Find every line in the records below that holds the word "Protein", and copy it out.
[Provided entries — start]
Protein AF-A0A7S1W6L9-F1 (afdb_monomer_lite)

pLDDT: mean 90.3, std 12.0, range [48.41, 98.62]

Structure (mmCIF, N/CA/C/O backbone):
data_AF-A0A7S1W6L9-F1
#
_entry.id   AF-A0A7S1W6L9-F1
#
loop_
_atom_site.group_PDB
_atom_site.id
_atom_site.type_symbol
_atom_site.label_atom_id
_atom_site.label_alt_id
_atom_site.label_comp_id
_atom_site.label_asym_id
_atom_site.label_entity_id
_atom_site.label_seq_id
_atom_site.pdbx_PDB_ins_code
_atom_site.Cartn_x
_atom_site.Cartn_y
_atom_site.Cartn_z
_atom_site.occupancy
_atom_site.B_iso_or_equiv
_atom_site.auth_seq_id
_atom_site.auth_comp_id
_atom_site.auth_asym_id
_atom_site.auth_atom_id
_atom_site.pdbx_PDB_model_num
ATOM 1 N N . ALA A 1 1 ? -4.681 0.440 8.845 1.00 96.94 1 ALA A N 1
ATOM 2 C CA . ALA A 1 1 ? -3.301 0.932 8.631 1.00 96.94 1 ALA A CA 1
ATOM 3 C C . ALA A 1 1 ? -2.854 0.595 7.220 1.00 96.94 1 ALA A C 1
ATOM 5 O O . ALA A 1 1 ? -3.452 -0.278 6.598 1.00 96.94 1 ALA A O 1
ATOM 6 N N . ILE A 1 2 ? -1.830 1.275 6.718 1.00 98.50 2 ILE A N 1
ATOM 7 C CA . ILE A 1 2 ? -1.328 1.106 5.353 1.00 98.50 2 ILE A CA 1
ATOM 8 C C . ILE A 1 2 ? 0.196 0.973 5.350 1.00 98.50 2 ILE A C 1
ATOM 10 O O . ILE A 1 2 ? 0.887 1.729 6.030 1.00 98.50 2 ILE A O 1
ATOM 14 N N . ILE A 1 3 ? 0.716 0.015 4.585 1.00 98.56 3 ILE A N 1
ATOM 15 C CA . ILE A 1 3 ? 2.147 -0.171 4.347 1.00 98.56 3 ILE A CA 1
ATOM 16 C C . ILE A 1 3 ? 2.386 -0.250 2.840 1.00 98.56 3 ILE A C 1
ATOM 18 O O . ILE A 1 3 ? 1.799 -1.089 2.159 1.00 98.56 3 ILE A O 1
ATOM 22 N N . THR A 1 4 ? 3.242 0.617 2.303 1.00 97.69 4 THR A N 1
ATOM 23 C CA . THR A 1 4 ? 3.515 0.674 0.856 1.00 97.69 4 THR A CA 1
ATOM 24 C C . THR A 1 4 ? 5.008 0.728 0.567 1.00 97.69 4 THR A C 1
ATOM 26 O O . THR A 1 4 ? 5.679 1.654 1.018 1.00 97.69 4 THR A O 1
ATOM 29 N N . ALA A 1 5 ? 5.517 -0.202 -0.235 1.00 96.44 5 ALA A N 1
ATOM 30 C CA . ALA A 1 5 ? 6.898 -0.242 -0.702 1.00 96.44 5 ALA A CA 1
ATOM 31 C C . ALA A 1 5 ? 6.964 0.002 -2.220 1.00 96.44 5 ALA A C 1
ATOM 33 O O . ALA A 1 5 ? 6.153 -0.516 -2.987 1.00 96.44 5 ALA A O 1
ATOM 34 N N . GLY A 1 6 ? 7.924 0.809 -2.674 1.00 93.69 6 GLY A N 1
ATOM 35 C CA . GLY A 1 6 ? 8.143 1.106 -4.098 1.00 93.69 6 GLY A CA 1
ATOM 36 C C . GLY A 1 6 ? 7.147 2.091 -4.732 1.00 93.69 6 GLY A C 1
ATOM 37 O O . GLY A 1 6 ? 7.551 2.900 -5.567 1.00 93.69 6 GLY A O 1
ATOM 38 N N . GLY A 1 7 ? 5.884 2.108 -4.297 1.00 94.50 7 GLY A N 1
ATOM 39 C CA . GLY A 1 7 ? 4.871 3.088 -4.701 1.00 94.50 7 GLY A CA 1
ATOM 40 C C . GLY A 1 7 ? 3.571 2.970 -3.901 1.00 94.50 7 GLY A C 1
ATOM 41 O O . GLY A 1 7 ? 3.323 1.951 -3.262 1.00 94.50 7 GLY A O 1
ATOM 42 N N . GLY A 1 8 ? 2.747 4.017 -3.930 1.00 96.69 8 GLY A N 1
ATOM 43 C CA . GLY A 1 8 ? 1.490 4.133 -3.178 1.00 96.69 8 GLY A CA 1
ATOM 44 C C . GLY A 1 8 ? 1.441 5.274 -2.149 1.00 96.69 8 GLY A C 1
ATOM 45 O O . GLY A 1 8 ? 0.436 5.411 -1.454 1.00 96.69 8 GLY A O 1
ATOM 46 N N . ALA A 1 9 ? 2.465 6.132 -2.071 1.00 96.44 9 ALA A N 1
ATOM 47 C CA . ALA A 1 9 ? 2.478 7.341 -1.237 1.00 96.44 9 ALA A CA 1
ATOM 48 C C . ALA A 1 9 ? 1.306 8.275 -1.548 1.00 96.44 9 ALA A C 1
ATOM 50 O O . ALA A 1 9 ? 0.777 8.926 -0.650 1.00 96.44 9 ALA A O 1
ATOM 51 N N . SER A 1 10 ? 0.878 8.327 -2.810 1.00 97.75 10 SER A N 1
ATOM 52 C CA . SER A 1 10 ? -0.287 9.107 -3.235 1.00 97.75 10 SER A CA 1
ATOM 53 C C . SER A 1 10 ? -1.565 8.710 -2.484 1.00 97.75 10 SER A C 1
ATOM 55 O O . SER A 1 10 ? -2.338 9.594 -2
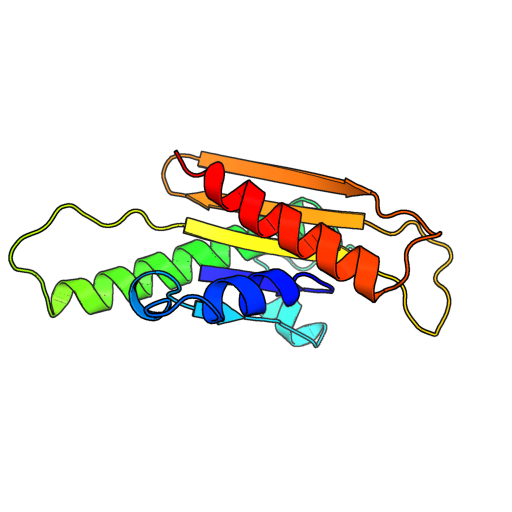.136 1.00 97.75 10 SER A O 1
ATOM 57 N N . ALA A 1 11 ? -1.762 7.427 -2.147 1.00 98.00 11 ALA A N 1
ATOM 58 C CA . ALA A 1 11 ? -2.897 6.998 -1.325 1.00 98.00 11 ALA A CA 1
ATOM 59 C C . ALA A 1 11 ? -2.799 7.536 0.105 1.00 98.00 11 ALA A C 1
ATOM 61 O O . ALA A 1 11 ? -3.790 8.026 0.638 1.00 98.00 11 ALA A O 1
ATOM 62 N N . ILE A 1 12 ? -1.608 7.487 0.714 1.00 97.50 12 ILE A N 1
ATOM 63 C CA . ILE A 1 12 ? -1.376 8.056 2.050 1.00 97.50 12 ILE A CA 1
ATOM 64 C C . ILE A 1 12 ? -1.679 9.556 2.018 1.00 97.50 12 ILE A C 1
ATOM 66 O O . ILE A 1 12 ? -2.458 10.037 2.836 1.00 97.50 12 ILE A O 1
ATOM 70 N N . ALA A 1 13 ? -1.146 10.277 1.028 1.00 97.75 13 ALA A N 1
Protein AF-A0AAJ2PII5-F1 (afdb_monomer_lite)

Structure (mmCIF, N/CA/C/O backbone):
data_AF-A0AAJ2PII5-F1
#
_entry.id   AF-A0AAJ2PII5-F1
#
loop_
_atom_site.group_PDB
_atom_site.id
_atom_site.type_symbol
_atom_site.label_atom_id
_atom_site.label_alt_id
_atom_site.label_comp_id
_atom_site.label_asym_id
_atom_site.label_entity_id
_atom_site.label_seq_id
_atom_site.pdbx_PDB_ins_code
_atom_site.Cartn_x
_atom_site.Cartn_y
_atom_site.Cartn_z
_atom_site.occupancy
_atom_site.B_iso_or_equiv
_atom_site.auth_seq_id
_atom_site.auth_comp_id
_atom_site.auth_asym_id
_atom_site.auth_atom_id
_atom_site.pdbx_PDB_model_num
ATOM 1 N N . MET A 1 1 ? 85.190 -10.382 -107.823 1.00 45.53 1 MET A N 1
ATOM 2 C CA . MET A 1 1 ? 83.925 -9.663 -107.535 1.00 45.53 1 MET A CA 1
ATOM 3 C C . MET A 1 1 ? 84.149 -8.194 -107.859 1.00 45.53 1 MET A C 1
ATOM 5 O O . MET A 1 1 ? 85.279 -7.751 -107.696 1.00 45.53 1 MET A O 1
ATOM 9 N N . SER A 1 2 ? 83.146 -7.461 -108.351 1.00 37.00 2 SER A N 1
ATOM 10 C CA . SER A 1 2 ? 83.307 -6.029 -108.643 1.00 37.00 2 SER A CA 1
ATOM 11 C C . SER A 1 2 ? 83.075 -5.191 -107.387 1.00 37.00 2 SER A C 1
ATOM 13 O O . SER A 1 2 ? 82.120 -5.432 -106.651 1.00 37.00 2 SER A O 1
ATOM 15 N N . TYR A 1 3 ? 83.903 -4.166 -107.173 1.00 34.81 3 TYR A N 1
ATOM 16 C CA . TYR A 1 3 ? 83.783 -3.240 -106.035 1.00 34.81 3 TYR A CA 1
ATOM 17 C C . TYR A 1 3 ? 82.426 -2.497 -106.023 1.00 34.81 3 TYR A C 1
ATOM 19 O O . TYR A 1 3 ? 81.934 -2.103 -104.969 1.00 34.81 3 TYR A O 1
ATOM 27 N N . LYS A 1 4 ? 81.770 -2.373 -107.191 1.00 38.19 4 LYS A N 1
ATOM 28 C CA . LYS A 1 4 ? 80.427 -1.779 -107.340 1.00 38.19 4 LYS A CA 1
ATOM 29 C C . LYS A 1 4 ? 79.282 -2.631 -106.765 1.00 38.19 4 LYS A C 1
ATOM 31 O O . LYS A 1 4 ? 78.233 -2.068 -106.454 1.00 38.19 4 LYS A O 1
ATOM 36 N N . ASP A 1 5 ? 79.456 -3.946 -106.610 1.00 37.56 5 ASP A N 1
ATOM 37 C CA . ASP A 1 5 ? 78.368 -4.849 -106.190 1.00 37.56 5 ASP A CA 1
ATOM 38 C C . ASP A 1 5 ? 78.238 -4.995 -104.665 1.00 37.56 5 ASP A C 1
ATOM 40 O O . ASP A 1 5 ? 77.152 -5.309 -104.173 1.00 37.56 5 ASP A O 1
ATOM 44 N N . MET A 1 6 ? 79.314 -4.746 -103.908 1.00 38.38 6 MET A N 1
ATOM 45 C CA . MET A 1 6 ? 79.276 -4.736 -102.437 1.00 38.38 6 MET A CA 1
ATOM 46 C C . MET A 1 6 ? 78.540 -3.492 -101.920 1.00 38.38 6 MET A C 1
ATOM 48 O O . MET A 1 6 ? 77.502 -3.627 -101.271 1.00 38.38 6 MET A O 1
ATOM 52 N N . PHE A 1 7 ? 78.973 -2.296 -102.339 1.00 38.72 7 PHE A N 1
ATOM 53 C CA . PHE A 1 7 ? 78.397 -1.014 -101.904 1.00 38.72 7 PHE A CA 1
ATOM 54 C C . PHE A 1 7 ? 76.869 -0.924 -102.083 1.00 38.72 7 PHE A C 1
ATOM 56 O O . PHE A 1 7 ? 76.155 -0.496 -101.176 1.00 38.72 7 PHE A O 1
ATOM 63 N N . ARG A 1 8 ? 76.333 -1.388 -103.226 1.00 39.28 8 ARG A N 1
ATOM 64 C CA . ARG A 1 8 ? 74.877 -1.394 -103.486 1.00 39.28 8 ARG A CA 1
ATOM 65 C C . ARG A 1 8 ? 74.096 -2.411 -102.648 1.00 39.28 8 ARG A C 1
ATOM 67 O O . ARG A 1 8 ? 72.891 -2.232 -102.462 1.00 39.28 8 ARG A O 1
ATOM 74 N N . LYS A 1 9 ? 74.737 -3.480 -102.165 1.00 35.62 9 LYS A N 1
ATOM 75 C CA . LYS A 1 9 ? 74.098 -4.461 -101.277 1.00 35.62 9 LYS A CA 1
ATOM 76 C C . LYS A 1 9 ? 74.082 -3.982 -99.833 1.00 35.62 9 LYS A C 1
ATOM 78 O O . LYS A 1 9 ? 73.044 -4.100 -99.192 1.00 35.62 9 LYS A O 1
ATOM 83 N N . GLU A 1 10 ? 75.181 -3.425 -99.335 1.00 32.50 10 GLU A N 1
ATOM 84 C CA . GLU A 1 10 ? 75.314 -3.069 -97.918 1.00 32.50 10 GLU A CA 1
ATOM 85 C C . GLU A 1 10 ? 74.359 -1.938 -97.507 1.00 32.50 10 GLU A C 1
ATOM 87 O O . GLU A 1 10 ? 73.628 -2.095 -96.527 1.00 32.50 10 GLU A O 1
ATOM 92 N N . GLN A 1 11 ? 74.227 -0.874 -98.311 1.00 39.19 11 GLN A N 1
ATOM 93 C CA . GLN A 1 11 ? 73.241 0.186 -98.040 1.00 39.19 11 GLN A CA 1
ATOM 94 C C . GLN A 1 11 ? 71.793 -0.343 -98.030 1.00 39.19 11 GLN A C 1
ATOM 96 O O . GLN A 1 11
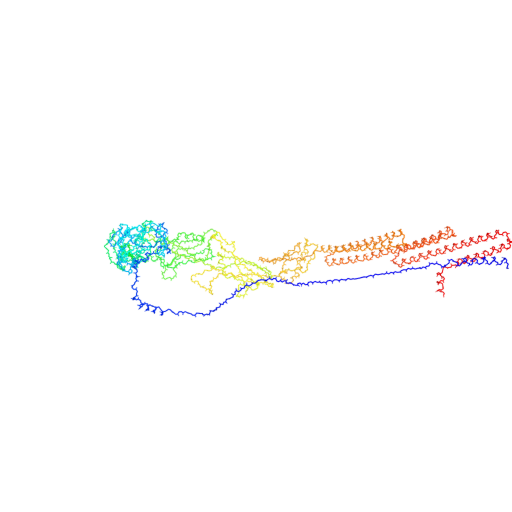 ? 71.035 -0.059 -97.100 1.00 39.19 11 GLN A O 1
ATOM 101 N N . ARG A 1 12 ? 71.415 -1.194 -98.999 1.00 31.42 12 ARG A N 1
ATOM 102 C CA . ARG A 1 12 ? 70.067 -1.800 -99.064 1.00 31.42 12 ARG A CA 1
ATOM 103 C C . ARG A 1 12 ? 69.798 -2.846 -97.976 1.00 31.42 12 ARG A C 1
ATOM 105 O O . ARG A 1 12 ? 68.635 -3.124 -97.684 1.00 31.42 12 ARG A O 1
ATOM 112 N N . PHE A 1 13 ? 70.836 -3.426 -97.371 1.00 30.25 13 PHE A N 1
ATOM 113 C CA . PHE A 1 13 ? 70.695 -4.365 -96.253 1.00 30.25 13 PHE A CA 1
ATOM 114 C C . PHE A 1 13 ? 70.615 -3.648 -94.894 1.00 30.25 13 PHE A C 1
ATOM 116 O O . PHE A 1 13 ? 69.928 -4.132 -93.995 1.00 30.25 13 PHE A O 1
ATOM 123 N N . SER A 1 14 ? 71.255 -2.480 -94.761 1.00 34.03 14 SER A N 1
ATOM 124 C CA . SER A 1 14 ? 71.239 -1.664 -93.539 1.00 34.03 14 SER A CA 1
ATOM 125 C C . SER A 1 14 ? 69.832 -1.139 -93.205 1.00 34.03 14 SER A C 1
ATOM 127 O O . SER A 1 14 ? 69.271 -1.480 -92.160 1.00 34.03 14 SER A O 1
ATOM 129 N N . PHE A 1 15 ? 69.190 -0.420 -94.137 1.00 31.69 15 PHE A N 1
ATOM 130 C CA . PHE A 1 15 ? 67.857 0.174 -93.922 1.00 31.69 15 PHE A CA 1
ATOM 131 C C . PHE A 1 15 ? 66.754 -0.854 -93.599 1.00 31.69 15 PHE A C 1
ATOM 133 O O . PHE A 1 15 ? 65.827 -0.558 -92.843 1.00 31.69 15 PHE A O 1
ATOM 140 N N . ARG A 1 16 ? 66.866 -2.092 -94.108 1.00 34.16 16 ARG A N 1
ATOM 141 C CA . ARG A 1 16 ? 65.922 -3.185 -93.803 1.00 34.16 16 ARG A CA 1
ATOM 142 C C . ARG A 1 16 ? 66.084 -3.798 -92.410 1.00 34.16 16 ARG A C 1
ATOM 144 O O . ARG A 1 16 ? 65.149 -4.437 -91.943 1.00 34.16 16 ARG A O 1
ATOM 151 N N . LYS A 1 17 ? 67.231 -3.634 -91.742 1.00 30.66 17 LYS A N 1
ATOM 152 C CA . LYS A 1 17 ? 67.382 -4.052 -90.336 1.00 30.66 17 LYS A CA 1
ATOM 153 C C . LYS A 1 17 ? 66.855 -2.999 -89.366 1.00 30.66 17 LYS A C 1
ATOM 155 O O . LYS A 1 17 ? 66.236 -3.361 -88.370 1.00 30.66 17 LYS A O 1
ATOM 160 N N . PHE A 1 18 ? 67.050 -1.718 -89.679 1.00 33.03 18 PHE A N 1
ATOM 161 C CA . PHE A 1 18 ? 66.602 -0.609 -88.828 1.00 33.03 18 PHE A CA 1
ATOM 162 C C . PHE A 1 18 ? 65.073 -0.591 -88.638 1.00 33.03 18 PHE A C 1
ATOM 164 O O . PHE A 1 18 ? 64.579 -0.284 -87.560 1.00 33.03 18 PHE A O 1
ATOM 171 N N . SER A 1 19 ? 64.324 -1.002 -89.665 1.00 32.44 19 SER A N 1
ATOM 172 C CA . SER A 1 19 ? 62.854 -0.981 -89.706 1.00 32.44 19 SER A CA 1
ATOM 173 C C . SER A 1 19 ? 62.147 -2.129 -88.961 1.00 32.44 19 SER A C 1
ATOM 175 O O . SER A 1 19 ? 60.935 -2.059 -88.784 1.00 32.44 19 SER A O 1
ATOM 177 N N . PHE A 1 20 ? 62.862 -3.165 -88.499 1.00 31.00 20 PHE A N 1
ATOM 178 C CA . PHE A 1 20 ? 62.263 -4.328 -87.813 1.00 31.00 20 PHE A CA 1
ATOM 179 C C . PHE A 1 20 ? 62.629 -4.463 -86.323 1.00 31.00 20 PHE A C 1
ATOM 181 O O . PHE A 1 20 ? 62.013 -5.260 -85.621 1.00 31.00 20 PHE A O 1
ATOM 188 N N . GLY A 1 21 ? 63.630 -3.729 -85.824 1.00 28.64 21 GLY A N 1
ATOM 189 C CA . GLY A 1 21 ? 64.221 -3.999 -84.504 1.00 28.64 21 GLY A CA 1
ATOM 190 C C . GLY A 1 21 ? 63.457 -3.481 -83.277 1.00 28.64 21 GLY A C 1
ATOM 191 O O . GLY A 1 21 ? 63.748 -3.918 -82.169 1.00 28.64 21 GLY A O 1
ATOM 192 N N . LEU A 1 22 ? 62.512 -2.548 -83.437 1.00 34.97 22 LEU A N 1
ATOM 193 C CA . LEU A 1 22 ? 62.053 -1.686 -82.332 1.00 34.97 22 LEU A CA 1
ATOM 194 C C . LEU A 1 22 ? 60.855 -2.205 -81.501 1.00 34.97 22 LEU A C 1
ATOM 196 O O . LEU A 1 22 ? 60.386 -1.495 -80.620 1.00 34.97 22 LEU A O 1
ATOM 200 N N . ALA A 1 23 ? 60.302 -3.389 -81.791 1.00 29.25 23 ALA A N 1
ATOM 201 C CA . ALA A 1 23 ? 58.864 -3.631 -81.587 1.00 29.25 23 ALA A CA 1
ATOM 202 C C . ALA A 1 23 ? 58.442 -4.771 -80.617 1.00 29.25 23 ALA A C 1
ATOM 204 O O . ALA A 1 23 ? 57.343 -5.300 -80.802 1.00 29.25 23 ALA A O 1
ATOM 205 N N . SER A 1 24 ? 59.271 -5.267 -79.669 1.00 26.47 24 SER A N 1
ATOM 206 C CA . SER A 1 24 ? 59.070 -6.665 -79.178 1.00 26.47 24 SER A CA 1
[Provided entries — finish]
Result of this exercise:
Protein AF-A0A7S1W6L9-F1 (afdb_monomer_lite)
Protein AF-A0AAJ2PII5-F1 (afdb_monomer_lite)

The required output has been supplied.